Question

How do you know when a radical is in simplest form?

Answer 1

Hint: Simple radical has perfect square factors other than one. An expression that contains the ${n^{th}}$ root is known as the radical equation. The symbol of the radical is $\sqrt[n]{x}$. The radicand is a number that is in the radical.

Complete step by step solution:
Consider the expression as $\sqrt {36} $
The simplest form of the expression is\[\;6\] .
The radical expression is the square root of \[\;36\].
The radicand is 36.
Now consider the expression as $\sqrt[3]{{27}}$
The simplest form of the expression is $3$.
The radical expression is the cube root of \[\;27\].
The radicand is 27.
If the equation has ${n^{th}}$ root, then the simplest form has no factors of $n$.
 In short, we can create the criteria/conditions for which the radical can be recognized to be in its simplest form. Such that
A radical expression is in its simplest form when three conditions are met:
1. No radicands have perfect square factors other than 1
2. No radicand contains a fraction
3. No radicals appear in the denominator of a fraction.
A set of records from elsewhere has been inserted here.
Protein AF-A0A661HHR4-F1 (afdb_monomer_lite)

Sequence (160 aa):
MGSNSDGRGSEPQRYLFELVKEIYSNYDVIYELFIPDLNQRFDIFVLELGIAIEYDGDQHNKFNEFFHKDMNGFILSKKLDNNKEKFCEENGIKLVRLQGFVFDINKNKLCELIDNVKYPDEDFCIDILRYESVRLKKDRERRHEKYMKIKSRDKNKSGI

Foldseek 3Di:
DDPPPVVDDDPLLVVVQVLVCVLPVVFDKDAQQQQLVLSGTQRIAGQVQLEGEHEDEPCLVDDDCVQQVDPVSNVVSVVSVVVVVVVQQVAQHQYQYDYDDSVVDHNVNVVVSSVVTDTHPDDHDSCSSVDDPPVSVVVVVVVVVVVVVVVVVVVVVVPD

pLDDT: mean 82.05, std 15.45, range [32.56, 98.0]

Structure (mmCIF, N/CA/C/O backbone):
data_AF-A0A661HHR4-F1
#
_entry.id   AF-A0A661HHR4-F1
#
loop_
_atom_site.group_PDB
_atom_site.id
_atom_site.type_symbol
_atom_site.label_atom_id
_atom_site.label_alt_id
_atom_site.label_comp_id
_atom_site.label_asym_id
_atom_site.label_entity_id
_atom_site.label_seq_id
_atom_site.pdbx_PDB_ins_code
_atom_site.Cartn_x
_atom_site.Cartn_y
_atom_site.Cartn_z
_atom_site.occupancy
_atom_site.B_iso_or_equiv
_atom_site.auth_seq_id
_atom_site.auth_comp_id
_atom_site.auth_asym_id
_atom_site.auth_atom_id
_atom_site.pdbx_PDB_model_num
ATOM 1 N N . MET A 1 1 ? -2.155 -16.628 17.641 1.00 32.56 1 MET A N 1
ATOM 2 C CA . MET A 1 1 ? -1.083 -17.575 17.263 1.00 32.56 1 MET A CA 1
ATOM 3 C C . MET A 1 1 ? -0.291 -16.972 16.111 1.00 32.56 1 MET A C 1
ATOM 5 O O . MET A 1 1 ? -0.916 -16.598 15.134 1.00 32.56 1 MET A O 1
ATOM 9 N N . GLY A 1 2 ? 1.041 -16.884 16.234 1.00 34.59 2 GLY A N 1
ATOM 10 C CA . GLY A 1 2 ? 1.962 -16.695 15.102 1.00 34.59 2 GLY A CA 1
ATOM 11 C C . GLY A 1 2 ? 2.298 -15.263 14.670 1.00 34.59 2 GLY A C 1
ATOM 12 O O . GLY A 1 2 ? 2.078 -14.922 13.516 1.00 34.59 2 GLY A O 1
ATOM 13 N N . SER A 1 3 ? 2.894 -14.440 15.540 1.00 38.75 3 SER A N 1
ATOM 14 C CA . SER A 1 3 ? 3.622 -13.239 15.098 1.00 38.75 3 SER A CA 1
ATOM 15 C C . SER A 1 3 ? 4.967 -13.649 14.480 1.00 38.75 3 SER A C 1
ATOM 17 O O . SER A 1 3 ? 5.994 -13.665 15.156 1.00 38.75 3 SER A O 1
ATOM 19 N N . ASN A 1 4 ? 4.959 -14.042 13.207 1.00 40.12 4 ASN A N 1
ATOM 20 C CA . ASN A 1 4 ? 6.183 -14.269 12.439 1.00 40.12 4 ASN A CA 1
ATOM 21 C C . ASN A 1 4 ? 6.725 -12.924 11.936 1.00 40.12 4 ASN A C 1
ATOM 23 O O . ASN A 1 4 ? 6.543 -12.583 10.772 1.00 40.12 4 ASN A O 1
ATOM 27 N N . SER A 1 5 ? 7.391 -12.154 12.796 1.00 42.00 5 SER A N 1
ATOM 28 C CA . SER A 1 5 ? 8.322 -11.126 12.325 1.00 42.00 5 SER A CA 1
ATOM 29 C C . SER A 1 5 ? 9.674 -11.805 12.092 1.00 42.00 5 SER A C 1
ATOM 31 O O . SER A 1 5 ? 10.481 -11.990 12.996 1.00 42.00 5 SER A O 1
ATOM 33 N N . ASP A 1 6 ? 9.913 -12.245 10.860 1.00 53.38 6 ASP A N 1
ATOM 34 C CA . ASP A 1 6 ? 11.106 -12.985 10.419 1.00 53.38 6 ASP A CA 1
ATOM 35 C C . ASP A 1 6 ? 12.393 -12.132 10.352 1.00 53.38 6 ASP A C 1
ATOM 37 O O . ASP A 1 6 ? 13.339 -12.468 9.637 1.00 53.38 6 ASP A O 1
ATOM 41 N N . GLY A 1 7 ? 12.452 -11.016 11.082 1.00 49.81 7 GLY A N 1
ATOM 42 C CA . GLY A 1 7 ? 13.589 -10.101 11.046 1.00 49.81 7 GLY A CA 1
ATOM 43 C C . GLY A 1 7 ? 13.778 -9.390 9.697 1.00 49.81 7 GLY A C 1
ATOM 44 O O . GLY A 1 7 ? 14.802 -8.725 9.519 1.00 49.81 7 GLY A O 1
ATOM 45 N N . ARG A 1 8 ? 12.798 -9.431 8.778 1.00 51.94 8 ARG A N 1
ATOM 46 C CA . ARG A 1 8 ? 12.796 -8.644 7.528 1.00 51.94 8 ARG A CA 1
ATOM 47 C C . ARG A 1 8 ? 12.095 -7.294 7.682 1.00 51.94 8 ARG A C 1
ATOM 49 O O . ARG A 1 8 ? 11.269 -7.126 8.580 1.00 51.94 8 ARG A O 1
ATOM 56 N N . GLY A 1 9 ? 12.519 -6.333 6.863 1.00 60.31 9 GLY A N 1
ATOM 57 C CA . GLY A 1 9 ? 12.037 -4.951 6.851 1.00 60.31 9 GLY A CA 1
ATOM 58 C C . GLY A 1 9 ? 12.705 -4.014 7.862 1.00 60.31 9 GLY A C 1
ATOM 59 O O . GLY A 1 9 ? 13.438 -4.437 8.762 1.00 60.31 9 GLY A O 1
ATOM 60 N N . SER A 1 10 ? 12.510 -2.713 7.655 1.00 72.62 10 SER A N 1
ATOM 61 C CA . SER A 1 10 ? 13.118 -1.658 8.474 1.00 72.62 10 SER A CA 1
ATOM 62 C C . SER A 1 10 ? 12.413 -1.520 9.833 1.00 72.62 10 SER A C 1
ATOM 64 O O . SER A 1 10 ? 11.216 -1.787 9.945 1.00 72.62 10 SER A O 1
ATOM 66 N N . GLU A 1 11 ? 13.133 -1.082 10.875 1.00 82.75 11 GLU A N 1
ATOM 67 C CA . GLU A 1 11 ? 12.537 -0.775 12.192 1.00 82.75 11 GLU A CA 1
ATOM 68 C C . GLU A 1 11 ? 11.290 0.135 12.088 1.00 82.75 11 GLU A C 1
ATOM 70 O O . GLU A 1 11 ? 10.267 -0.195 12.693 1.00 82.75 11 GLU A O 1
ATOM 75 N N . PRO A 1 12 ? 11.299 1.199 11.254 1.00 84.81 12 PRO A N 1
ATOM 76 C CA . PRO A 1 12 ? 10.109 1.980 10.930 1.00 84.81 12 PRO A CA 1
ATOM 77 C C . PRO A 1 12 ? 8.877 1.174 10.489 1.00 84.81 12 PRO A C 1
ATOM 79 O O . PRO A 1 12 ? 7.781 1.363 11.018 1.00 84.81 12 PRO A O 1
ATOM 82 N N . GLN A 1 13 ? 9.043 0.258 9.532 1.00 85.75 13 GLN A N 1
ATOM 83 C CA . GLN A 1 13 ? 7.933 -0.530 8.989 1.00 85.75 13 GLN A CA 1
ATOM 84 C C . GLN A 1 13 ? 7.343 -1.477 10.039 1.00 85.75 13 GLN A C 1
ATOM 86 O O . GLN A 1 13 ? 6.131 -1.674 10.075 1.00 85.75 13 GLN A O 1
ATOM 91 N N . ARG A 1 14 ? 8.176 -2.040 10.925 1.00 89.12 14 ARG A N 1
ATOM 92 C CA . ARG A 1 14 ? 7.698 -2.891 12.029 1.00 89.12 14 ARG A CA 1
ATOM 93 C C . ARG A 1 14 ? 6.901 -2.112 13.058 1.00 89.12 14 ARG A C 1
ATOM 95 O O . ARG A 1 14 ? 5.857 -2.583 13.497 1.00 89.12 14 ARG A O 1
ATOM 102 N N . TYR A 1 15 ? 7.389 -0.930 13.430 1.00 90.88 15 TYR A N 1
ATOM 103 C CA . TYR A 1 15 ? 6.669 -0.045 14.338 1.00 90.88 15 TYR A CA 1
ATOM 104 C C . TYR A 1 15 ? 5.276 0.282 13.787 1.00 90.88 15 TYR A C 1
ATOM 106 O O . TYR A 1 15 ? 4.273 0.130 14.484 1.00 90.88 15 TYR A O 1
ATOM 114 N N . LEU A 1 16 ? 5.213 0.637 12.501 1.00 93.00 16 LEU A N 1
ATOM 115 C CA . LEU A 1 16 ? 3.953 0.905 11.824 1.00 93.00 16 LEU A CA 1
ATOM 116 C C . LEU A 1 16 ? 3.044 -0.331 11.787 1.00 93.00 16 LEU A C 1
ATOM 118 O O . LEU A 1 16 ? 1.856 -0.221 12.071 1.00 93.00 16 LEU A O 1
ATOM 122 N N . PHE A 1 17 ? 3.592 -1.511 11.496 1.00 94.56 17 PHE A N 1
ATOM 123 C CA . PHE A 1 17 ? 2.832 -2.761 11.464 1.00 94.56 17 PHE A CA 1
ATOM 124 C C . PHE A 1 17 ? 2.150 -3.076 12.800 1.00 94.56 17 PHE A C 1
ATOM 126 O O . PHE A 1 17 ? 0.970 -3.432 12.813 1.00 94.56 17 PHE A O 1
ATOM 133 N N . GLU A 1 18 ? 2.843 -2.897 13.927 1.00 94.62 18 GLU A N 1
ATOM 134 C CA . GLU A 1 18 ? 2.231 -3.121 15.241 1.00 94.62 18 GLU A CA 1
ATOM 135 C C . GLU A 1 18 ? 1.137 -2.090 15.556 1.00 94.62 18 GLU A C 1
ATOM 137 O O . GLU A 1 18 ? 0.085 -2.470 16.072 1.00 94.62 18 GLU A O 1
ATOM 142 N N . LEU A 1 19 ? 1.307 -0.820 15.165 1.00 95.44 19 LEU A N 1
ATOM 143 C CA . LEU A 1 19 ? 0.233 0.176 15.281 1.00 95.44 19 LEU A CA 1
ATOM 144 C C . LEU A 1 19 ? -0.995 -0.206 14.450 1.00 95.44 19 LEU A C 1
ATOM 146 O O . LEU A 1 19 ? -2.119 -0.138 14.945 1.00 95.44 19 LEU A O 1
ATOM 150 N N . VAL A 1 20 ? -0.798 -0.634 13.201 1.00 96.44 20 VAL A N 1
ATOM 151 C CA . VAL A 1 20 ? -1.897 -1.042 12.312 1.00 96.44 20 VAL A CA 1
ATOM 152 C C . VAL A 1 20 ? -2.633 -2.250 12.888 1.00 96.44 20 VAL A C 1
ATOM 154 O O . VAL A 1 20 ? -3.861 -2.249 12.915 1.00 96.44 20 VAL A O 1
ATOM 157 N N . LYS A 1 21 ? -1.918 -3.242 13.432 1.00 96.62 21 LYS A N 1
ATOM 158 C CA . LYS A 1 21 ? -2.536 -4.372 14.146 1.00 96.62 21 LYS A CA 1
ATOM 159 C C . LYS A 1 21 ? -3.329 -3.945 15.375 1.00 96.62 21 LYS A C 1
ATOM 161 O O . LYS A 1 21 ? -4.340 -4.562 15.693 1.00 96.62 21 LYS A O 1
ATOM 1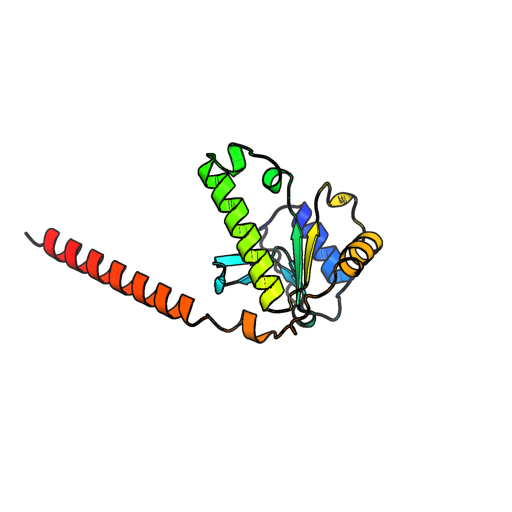66 N N . GLU A 1 22 ? -2.883 -2.912 16.079 1.00 96.06 22 GLU A N 1
ATOM 167 C CA . GLU A 1 22 ? -3.604 -2.389 17.238 1.00 96.06 22 GLU A CA 1
ATOM 168 C C . GLU A 1 22 ? -4.872 -1.608 16.846 1.00 96.06 22 GLU A C 1
ATOM 170 O O . GLU A 1 22 ? -5.849 -1.573 17.601 1.00 96.06 22 GLU A O 1
ATOM 175 N N . ILE A 1 23 ? -4.862 -0.949 15.684 1.00 96.06 23 ILE A N 1
ATOM 176 C CA . ILE A 1 23 ? -6.021 -0.240 15.119 1.00 96.06 23 ILE A CA 1
ATOM 177 C C . ILE A 1 23 ? -7.039 -1.242 14.572 1.00 96.06 23 ILE A C 1
ATOM 179 O O . ILE A 1 23 ? -8.224 -1.157 14.888 1.00 96.06 23 ILE A O 1
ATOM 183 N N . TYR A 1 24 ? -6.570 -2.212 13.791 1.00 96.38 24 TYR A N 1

A radical expression can be bought to simple form by
First prime factorization of it, then determining the index of the radical, after we have it done then we move the group of numbers from inside the radical or outside the radical. Then, we can simplify the expressions both inside and outside the radical by all the numbers inside the radical altogether.

Note: If the radical is somehow present in the denominator of the fraction, then we have multiplied the same radical with the terms with opposite sign in it such that the radical gets eliminated and comes in the form $(a - b)(a + b)$ and then can be easily simplified.